The last couple of times I logged in (a few days apart) and selected "new posts" as usual, I noticed I retrieved only 200 posts and the last did not coincide with my "last visit" date/time.  Is this something new or was I previously just clueless?  I used to be able to check the BBS more frequently...

Thanks!


----------



## Makai Guy (Sep 27, 2006)

Yes the maximum number of search results to display is one of the configuration settings.  It was set at 200, but I've just upped it to 400.


----------



## debraxh (Sep 27, 2006)

Thanks, MG, that should help!


----------



## falmouth3 (Sep 27, 2006)

I noticed the same thing. When I came back from a week in Maui, I knew that there couldn't possibly have been only 200 new posts in my absence.  Actually it was a timesaver for me, only reading up to 200 threads.


----------



## Makai Guy (Sep 27, 2006)

When you return from a long trip you can go into your profile and set  "Default thread age cut-off" to an appropriate setting, such as two weeks.  You'll then see all the threads with new posts when you go to the individual forums, even if they're beyond the 400 message cutoff of the New Posts list.


----------



## debraxh (Oct 4, 2006)

Weird, but the last two times I've logged in and select "new posts" I get 199 results.  Today I noticed that "You last visited: October 1, 2006..." but the 199th post is October 2.

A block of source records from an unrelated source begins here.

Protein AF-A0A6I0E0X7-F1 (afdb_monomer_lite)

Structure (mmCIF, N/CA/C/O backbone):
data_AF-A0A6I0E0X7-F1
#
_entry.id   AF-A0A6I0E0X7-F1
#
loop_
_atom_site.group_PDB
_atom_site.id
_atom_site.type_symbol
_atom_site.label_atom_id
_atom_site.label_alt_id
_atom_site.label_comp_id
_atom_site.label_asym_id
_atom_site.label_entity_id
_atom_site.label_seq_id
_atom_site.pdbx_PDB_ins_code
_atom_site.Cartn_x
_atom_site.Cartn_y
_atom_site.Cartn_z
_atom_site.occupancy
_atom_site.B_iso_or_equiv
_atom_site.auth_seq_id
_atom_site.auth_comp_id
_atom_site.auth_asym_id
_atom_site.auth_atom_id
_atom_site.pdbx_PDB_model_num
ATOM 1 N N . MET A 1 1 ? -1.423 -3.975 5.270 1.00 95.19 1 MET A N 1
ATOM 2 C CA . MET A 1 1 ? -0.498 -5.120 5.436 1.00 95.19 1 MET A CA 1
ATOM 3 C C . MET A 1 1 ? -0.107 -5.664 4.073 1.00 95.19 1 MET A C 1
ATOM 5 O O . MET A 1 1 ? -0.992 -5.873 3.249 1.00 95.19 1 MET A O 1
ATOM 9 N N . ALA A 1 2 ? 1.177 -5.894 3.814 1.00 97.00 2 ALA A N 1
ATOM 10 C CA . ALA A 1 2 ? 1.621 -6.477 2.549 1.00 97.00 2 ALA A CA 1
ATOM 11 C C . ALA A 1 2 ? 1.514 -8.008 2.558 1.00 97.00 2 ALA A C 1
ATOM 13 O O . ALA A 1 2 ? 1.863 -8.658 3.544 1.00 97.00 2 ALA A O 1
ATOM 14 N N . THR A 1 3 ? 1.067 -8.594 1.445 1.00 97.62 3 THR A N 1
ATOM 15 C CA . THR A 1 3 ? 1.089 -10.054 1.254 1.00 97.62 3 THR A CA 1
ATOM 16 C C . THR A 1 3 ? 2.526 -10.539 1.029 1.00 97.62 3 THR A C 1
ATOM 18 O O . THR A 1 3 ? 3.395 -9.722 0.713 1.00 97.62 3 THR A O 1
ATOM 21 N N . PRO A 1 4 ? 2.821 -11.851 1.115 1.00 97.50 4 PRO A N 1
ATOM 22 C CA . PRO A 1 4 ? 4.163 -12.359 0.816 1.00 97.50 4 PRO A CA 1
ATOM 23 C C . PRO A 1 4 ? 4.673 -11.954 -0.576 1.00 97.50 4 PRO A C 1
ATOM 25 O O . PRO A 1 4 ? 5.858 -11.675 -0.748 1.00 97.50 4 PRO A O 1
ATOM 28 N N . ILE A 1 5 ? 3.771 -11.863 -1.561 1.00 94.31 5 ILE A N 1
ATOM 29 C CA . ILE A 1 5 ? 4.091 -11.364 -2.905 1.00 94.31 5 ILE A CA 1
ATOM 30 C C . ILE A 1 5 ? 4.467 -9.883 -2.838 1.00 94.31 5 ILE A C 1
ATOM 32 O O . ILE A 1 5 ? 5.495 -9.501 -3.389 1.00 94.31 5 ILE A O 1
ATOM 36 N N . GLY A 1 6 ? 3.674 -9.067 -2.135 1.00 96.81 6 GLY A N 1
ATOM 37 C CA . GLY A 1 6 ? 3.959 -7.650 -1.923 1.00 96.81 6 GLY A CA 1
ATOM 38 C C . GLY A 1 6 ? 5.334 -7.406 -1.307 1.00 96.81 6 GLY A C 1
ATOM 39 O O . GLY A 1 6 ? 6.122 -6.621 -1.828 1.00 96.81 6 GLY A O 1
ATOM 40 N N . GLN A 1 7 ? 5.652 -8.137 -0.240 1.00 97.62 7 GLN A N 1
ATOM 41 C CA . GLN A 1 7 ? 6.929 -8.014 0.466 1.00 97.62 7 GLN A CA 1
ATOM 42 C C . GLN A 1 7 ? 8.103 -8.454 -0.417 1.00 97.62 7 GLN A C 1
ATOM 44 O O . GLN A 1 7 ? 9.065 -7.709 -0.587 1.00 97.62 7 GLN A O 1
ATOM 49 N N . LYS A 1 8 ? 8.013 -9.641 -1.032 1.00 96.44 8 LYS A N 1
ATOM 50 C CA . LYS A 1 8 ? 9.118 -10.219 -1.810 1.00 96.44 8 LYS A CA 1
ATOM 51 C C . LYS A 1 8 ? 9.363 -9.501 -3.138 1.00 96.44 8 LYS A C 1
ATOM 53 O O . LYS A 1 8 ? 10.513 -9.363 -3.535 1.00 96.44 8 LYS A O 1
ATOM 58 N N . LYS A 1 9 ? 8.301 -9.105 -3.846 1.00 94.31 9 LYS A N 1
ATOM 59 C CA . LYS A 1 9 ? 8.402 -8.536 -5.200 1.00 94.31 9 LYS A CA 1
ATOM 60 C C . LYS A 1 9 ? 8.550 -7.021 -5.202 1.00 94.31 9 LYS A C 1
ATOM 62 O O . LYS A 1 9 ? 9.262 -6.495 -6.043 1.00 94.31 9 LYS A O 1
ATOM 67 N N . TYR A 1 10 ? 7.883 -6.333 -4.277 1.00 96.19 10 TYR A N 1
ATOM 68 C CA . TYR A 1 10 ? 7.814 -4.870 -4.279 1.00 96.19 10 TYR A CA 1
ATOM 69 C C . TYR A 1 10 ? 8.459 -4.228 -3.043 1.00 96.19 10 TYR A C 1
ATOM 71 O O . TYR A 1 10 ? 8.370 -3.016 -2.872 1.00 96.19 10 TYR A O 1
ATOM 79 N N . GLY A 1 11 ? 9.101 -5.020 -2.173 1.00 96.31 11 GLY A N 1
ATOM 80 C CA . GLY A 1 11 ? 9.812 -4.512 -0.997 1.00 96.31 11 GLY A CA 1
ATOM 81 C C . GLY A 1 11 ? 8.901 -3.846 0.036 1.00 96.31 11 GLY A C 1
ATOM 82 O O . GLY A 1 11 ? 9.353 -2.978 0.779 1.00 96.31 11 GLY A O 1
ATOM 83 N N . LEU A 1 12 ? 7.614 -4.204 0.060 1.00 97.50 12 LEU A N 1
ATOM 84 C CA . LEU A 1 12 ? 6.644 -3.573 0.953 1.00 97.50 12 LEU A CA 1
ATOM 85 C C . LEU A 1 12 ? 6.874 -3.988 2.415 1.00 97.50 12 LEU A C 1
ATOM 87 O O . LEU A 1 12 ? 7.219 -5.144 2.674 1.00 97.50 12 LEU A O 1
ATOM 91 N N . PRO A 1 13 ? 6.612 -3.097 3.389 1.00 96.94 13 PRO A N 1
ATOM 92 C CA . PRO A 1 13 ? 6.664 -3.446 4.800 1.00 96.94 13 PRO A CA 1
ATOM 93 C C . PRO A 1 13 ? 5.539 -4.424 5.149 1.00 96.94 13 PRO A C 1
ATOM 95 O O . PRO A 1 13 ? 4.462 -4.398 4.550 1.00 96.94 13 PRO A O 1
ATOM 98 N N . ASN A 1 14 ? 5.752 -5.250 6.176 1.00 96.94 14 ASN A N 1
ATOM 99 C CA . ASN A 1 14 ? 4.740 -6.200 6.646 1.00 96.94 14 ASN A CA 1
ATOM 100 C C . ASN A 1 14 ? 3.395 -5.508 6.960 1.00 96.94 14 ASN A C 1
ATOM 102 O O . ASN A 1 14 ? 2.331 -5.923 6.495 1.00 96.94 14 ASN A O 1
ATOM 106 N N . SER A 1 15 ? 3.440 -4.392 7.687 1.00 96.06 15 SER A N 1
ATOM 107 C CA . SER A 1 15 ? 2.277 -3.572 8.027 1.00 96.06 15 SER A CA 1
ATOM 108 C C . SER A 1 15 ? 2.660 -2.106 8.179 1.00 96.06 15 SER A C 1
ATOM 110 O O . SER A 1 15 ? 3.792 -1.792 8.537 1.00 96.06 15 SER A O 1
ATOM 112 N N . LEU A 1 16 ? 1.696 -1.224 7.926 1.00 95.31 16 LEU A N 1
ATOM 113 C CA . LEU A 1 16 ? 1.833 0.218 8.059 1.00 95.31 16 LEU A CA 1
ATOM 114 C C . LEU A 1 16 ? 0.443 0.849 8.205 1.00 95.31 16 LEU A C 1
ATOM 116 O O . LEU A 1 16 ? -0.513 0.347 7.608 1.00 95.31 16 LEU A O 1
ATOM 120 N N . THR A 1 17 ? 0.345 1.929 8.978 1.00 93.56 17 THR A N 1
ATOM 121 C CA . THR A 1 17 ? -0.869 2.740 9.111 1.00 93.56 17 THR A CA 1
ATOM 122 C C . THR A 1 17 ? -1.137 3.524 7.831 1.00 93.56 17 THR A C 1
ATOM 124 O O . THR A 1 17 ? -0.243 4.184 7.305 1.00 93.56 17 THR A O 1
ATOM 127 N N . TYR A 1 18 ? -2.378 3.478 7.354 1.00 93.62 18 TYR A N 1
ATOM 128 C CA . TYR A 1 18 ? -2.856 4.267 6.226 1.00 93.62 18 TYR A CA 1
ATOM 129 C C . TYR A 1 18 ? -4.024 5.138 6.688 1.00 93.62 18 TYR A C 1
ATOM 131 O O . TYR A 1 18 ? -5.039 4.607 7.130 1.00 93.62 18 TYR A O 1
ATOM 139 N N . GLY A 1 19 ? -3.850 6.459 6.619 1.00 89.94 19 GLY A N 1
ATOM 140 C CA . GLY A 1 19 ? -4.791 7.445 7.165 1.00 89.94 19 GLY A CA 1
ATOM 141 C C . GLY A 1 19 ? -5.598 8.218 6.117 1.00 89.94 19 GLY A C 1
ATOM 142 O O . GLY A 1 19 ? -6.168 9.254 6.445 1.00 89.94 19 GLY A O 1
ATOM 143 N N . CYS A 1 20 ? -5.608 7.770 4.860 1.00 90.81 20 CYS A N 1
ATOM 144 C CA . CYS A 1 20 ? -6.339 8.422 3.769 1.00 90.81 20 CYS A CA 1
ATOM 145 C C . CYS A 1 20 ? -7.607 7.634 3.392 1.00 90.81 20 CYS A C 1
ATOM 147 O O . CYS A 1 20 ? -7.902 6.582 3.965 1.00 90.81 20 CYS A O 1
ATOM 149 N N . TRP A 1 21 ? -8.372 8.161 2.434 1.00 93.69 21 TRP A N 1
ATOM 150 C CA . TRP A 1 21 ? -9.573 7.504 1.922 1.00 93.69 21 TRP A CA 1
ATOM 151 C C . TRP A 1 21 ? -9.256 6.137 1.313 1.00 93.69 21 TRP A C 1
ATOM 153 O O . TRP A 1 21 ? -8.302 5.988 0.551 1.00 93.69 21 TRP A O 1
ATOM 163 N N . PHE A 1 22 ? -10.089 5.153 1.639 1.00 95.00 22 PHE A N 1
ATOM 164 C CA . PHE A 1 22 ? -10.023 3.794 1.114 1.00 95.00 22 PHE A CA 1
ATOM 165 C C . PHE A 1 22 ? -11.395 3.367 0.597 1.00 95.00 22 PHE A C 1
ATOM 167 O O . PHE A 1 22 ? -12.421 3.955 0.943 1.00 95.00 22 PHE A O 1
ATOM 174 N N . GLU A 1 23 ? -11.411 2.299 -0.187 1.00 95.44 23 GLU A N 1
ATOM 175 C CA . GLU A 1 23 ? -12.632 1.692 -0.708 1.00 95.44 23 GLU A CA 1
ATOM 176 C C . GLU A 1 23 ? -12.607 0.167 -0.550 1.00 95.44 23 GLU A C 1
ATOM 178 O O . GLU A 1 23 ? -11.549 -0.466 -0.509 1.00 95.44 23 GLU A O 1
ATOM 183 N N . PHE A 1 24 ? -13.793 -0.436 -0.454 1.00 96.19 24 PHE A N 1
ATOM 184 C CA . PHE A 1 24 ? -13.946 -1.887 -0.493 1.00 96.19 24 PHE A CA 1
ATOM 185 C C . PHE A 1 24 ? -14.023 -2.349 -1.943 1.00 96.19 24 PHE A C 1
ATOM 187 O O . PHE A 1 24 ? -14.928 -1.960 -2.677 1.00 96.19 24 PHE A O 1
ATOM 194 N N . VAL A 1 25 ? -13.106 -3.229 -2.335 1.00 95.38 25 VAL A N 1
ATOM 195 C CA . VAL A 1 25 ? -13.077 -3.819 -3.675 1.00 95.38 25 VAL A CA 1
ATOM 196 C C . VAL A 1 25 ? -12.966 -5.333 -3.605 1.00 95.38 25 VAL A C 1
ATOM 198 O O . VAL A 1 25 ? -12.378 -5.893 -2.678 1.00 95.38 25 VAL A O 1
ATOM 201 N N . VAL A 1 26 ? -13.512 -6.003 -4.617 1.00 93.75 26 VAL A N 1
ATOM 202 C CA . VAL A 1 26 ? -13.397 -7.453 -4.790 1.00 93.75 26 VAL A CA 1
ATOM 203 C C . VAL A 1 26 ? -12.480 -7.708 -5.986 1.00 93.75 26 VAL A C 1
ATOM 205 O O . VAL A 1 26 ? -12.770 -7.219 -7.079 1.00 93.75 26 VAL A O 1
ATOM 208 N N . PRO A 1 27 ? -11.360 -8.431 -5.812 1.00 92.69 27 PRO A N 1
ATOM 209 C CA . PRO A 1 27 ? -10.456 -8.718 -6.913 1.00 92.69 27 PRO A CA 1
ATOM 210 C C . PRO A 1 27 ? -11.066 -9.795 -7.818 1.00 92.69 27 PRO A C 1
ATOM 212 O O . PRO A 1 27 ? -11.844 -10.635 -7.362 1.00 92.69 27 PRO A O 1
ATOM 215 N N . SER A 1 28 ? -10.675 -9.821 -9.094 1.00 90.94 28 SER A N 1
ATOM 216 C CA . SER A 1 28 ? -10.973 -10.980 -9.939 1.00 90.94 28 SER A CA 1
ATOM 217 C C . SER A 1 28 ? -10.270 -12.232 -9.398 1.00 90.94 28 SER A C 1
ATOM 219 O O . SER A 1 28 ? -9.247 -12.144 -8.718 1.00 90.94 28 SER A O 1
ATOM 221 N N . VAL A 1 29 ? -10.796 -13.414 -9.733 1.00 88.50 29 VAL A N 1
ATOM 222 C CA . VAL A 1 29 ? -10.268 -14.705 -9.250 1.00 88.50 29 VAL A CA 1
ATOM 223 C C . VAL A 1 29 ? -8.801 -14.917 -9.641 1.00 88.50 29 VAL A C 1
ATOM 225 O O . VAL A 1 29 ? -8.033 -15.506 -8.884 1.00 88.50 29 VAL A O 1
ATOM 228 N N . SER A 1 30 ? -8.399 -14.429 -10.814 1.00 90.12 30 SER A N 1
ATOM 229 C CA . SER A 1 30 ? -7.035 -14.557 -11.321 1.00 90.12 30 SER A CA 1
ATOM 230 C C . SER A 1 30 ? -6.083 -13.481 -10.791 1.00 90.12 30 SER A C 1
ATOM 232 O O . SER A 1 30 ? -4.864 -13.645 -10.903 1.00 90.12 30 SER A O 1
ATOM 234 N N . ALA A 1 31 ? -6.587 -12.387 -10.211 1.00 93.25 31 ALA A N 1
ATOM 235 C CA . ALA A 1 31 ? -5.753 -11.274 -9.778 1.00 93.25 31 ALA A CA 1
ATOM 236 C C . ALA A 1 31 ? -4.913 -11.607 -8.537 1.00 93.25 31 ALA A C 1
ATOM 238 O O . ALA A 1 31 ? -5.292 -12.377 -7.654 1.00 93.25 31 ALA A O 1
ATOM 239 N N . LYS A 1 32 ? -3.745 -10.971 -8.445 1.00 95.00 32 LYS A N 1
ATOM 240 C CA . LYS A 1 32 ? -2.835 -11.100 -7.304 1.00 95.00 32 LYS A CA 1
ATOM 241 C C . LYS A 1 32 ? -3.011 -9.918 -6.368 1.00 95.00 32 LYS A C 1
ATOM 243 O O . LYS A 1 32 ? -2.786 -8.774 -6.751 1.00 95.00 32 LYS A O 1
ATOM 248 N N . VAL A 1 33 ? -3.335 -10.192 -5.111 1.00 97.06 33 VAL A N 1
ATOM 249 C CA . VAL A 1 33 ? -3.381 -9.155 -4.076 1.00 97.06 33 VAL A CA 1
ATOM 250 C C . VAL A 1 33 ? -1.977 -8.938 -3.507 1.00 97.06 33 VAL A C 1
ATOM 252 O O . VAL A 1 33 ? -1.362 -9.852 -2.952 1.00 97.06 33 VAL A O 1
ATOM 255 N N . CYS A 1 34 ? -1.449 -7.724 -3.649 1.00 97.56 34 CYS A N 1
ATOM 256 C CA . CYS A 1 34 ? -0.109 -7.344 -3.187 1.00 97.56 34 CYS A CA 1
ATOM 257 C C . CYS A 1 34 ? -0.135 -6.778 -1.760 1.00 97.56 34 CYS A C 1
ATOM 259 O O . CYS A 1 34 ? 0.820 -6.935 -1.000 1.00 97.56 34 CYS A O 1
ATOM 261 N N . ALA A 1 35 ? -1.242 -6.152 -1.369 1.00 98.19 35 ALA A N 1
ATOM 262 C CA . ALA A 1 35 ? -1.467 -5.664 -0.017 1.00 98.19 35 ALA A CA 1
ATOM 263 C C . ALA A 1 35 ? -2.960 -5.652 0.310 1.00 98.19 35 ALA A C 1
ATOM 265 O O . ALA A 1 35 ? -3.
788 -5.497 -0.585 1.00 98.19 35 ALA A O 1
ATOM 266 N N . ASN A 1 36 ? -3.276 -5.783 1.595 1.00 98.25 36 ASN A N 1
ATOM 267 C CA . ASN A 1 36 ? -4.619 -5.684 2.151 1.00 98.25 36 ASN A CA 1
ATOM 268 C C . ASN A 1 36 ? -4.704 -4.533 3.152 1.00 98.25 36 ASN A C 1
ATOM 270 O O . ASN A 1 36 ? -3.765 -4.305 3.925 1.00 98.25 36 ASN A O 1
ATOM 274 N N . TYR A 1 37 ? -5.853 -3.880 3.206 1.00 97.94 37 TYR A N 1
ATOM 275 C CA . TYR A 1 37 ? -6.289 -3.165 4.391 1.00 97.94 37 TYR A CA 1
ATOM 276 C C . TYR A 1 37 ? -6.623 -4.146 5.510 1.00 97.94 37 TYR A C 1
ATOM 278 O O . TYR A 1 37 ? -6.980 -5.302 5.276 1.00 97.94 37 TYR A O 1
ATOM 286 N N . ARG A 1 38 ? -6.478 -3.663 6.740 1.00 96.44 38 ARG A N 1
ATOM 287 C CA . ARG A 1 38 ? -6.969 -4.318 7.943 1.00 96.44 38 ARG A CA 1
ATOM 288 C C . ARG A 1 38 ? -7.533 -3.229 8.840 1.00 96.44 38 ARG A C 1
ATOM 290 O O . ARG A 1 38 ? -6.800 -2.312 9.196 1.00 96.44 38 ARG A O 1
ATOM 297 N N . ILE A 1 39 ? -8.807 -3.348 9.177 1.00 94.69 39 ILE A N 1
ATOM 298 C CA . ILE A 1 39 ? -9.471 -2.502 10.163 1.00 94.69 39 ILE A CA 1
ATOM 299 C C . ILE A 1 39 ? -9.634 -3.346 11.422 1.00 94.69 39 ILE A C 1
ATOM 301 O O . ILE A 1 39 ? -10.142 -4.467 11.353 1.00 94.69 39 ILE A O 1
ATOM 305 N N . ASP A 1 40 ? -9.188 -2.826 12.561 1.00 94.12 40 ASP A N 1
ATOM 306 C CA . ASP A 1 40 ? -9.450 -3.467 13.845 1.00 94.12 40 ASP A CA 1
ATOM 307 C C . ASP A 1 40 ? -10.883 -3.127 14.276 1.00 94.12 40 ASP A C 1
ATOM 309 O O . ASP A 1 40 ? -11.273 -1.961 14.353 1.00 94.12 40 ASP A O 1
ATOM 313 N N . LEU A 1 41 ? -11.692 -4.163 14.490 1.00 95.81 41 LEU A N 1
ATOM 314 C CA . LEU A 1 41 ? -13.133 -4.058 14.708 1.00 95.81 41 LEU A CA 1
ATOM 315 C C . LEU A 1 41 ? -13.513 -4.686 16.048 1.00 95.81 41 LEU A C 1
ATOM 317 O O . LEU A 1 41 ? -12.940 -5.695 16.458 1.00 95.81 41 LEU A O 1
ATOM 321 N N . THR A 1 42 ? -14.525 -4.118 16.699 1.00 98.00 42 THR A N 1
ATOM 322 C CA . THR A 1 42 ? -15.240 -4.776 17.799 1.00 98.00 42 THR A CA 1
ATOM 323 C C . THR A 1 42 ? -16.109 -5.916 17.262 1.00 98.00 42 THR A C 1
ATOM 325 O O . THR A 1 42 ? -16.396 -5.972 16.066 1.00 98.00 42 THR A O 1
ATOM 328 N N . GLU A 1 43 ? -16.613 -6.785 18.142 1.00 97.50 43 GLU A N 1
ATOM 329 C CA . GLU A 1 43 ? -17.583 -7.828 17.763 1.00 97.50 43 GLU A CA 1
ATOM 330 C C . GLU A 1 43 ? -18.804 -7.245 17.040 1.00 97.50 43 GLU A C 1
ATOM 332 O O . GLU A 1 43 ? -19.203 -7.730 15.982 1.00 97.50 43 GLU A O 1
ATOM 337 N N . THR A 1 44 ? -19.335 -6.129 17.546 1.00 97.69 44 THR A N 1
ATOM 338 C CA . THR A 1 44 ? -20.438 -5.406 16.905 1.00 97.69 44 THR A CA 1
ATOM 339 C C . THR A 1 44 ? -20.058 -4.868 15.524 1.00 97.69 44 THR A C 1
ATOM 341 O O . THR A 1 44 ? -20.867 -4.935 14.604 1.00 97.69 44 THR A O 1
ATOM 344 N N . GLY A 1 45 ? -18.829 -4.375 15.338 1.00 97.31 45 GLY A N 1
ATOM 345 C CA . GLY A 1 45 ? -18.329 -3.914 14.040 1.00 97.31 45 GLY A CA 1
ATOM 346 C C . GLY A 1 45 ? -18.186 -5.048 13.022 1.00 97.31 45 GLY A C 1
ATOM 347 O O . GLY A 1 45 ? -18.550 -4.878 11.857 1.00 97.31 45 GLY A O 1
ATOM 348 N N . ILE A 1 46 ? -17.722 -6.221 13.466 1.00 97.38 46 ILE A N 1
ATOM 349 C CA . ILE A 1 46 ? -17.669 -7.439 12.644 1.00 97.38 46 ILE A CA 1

I agree it does help me get through the new posts quicker, but I might miss something exciting


----------



## agedurkin (Oct 4, 2006)

I am only seeing 199 also


----------



## debraxh (Oct 19, 2006)

FWIW, I still only see 199 posts.  Very annoying.


----------



## Makai Guy (Oct 19, 2006)

debraxh said:
			
		

> FWIW, I still only see 199 posts.  Very annoying.



Hmm.. when I changed that setting to 400, I must not have hit the "Save" button.

Try it now.


----------